◆ EXERCISE DIRECTIONS
Please print the entries below exactly, from the line with "ATOM 83 C C" through the line with "ATOM 108 N N", including both of those lines and leaving out all others.

◆ Recorded data

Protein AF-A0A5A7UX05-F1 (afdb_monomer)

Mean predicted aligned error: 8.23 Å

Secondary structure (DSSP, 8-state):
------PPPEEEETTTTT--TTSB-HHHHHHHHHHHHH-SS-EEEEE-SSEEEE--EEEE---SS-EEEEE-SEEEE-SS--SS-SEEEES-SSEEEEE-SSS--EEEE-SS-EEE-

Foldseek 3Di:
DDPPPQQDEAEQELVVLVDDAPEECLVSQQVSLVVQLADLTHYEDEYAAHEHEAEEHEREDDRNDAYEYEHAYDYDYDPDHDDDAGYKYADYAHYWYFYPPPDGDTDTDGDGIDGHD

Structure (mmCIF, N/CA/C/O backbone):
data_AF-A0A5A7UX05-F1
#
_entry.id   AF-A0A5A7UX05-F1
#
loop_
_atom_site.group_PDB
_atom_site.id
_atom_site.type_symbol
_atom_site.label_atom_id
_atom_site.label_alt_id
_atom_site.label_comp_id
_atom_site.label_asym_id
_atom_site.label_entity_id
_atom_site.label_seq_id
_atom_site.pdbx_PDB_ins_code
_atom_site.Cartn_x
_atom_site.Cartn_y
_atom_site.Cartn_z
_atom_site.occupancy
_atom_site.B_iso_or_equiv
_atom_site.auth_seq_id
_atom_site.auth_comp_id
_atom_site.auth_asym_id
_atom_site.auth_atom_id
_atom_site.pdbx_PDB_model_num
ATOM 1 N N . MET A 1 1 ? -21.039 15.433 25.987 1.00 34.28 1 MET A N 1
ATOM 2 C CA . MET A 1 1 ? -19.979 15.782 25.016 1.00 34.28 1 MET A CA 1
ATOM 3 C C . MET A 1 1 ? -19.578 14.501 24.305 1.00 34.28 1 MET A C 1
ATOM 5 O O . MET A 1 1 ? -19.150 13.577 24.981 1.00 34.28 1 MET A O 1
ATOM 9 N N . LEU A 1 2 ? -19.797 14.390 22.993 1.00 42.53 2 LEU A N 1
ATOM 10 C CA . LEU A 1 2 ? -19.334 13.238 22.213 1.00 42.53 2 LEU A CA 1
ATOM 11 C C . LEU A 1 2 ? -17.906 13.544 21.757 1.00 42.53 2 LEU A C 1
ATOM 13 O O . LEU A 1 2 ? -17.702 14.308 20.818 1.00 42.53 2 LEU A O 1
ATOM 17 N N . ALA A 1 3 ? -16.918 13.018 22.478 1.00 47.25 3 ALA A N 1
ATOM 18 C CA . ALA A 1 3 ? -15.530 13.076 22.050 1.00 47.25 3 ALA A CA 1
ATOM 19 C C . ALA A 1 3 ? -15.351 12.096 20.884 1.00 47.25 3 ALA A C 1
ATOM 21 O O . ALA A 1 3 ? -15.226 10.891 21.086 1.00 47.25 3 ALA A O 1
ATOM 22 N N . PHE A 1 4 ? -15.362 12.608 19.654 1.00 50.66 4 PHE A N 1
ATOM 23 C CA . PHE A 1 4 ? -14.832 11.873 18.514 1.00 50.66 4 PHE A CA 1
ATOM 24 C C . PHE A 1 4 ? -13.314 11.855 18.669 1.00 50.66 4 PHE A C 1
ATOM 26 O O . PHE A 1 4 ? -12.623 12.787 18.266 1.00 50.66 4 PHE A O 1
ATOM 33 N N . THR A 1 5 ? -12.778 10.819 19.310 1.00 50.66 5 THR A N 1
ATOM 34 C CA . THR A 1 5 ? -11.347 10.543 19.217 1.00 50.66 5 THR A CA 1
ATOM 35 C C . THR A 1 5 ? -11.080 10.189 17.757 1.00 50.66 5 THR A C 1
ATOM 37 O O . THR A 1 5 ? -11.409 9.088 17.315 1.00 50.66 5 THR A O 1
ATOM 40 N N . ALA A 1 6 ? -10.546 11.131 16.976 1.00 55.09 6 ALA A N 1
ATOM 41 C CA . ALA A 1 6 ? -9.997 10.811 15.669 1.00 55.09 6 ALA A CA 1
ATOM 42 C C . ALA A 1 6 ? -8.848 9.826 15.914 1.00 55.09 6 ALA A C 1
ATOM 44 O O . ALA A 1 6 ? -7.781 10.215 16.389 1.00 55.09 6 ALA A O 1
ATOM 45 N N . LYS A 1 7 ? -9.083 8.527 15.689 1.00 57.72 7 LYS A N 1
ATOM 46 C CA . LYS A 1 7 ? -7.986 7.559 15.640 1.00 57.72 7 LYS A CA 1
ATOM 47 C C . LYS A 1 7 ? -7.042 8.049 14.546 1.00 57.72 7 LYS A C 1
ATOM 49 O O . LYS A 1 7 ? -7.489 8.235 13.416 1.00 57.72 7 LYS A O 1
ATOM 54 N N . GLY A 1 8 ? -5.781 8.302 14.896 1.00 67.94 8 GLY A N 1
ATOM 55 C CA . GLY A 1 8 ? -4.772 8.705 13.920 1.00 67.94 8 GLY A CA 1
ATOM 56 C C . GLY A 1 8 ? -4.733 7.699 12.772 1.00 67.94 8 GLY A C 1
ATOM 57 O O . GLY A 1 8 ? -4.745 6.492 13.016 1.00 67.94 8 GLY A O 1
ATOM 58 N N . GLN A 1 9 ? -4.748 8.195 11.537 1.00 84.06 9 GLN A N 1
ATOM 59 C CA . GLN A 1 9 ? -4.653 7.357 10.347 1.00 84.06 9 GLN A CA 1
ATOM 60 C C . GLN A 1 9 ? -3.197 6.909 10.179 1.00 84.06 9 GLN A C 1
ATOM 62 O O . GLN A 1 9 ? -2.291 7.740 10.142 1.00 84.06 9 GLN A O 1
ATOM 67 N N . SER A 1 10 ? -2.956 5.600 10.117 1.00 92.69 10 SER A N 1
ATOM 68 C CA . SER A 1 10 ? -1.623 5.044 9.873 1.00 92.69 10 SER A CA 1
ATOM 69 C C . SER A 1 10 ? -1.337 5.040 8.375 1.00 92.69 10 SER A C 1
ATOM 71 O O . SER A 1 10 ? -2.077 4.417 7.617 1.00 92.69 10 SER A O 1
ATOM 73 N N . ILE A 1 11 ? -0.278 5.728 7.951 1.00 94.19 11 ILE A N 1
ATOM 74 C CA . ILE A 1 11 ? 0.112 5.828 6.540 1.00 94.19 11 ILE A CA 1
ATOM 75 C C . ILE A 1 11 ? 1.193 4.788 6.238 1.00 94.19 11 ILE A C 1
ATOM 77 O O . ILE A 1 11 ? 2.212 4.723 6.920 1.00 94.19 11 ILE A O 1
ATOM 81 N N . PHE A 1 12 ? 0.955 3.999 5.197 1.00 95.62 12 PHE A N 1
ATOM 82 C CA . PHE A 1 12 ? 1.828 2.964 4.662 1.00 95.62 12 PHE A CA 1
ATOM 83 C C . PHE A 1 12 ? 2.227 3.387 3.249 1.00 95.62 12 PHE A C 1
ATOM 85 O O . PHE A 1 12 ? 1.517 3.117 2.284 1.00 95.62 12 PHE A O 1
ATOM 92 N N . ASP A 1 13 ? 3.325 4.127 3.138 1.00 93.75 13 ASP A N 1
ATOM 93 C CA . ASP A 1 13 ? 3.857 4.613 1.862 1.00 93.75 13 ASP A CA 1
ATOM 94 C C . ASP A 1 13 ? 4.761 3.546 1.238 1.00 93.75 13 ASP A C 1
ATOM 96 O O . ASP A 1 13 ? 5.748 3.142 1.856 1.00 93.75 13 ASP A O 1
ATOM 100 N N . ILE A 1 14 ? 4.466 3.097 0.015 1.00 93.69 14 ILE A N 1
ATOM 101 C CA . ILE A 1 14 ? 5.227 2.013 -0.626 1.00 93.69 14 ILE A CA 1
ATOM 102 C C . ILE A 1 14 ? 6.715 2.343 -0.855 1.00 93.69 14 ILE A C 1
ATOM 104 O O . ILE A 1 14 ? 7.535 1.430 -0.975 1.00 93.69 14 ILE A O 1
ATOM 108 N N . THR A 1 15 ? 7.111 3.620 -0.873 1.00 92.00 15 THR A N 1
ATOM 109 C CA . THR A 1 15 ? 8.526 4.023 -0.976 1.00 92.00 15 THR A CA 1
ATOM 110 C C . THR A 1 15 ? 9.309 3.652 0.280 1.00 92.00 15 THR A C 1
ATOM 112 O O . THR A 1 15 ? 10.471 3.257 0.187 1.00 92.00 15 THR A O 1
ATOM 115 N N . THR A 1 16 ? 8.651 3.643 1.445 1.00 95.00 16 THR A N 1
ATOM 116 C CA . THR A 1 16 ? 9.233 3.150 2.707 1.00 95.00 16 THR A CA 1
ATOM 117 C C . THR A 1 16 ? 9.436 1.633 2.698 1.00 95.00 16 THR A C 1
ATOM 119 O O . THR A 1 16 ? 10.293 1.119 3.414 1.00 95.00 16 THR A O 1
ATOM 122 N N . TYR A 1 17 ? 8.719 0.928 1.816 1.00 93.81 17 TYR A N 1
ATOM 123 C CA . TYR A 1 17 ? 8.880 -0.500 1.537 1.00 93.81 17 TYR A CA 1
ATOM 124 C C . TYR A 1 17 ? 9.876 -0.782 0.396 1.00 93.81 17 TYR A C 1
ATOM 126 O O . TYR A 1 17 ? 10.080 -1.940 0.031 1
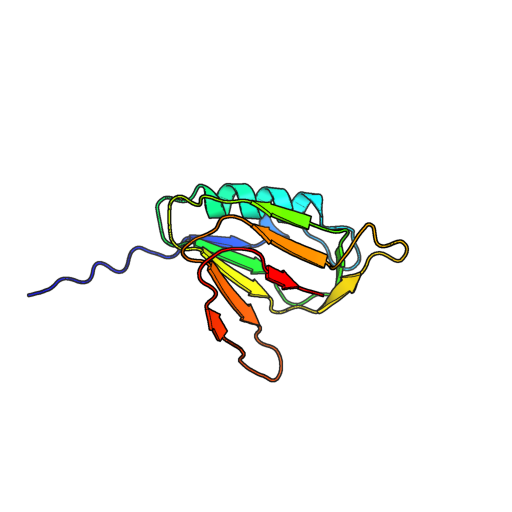.00 93.81 17 TYR A O 1
ATOM 134 N N . GLY A 1 18 ? 10.520 0.253 -0.157 1.00 91.44 18 GLY A N 1
ATOM 135 C CA . GLY A 1 18 ? 11.554 0.127 -1.186 1.00 91.44 18 GLY A CA 1
ATOM 136 C C . GLY A 1 18 ? 11.072 0.309 -2.626 1.00 91.44 18 GLY A C 1
ATOM 137 O O . GLY A 1 18 ? 11.835 -0.001 -3.543 1.00 91.44 18 GLY A O 1
ATOM 138 N N . ALA A 1 19 ? 9.851 0.809 -2.847 1.00 89.69 19 ALA A N 1
ATOM 139 C CA . ALA A 1 19 ? 9.361 1.109 -4.191 1.00 89.69 19 ALA A CA 1
ATOM 140 C C . ALA A 1 19 ? 10.256 2.132 -4.897 1.00 89.69 19 ALA A C 1
ATOM 142 O O . ALA A 1 19 ? 10.631 3.158 -4.324 1.00 89.69 19 ALA A O 1
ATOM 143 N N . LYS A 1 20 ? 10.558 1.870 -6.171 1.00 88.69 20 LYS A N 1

◆ EXERCISE OUTPUT
ATOM 83 C C . PHE A 1 12 ? 2.227 3.387 3.249 1.00 95.62 12 PHE A C 1
ATOM 85 O O . PHE A 1 12 ? 1.517 3.117 2.284 1.00 95.62 12 PHE A O 1
ATOM 92 N N . ASP A 1 13 ? 3.325 4.127 3.138 1.00 93.75 13 ASP A N 1
ATOM 93 C CA . ASP A 1 13 ? 3.857 4.613 1.862 1.00 93.75 13 ASP A CA 1
ATOM 94 C C . ASP A 1 13 ? 4.761 3.546 1.238 1.00 93.75 13 ASP A C 1
ATOM 96 O O . ASP A 1 13 ? 5.748 3.142 1.856 1.00 93.75 13 ASP A O 1
ATOM 100 N N . ILE A 1 14 ? 4.466 3.097 0.015 1.00 93.69 14 ILE A N 1
ATOM 101 C CA . ILE A 1 14 ? 5.227 2.013 -0.626 1.00 93.69 14 ILE A CA 1
ATOM 102 C C . ILE A 1 14 ? 6.715 2.343 -0.855 1.00 93.69 14 ILE A C 1
ATOM 104 O O . ILE A 1 14 ? 7.535 1.430 -0.975 1.00 93.69 14 ILE A O 1
ATOM 108 N N . THR A 1 15 ? 7.111 3.620 -0.873 1.00 92.00 15 THR A N 1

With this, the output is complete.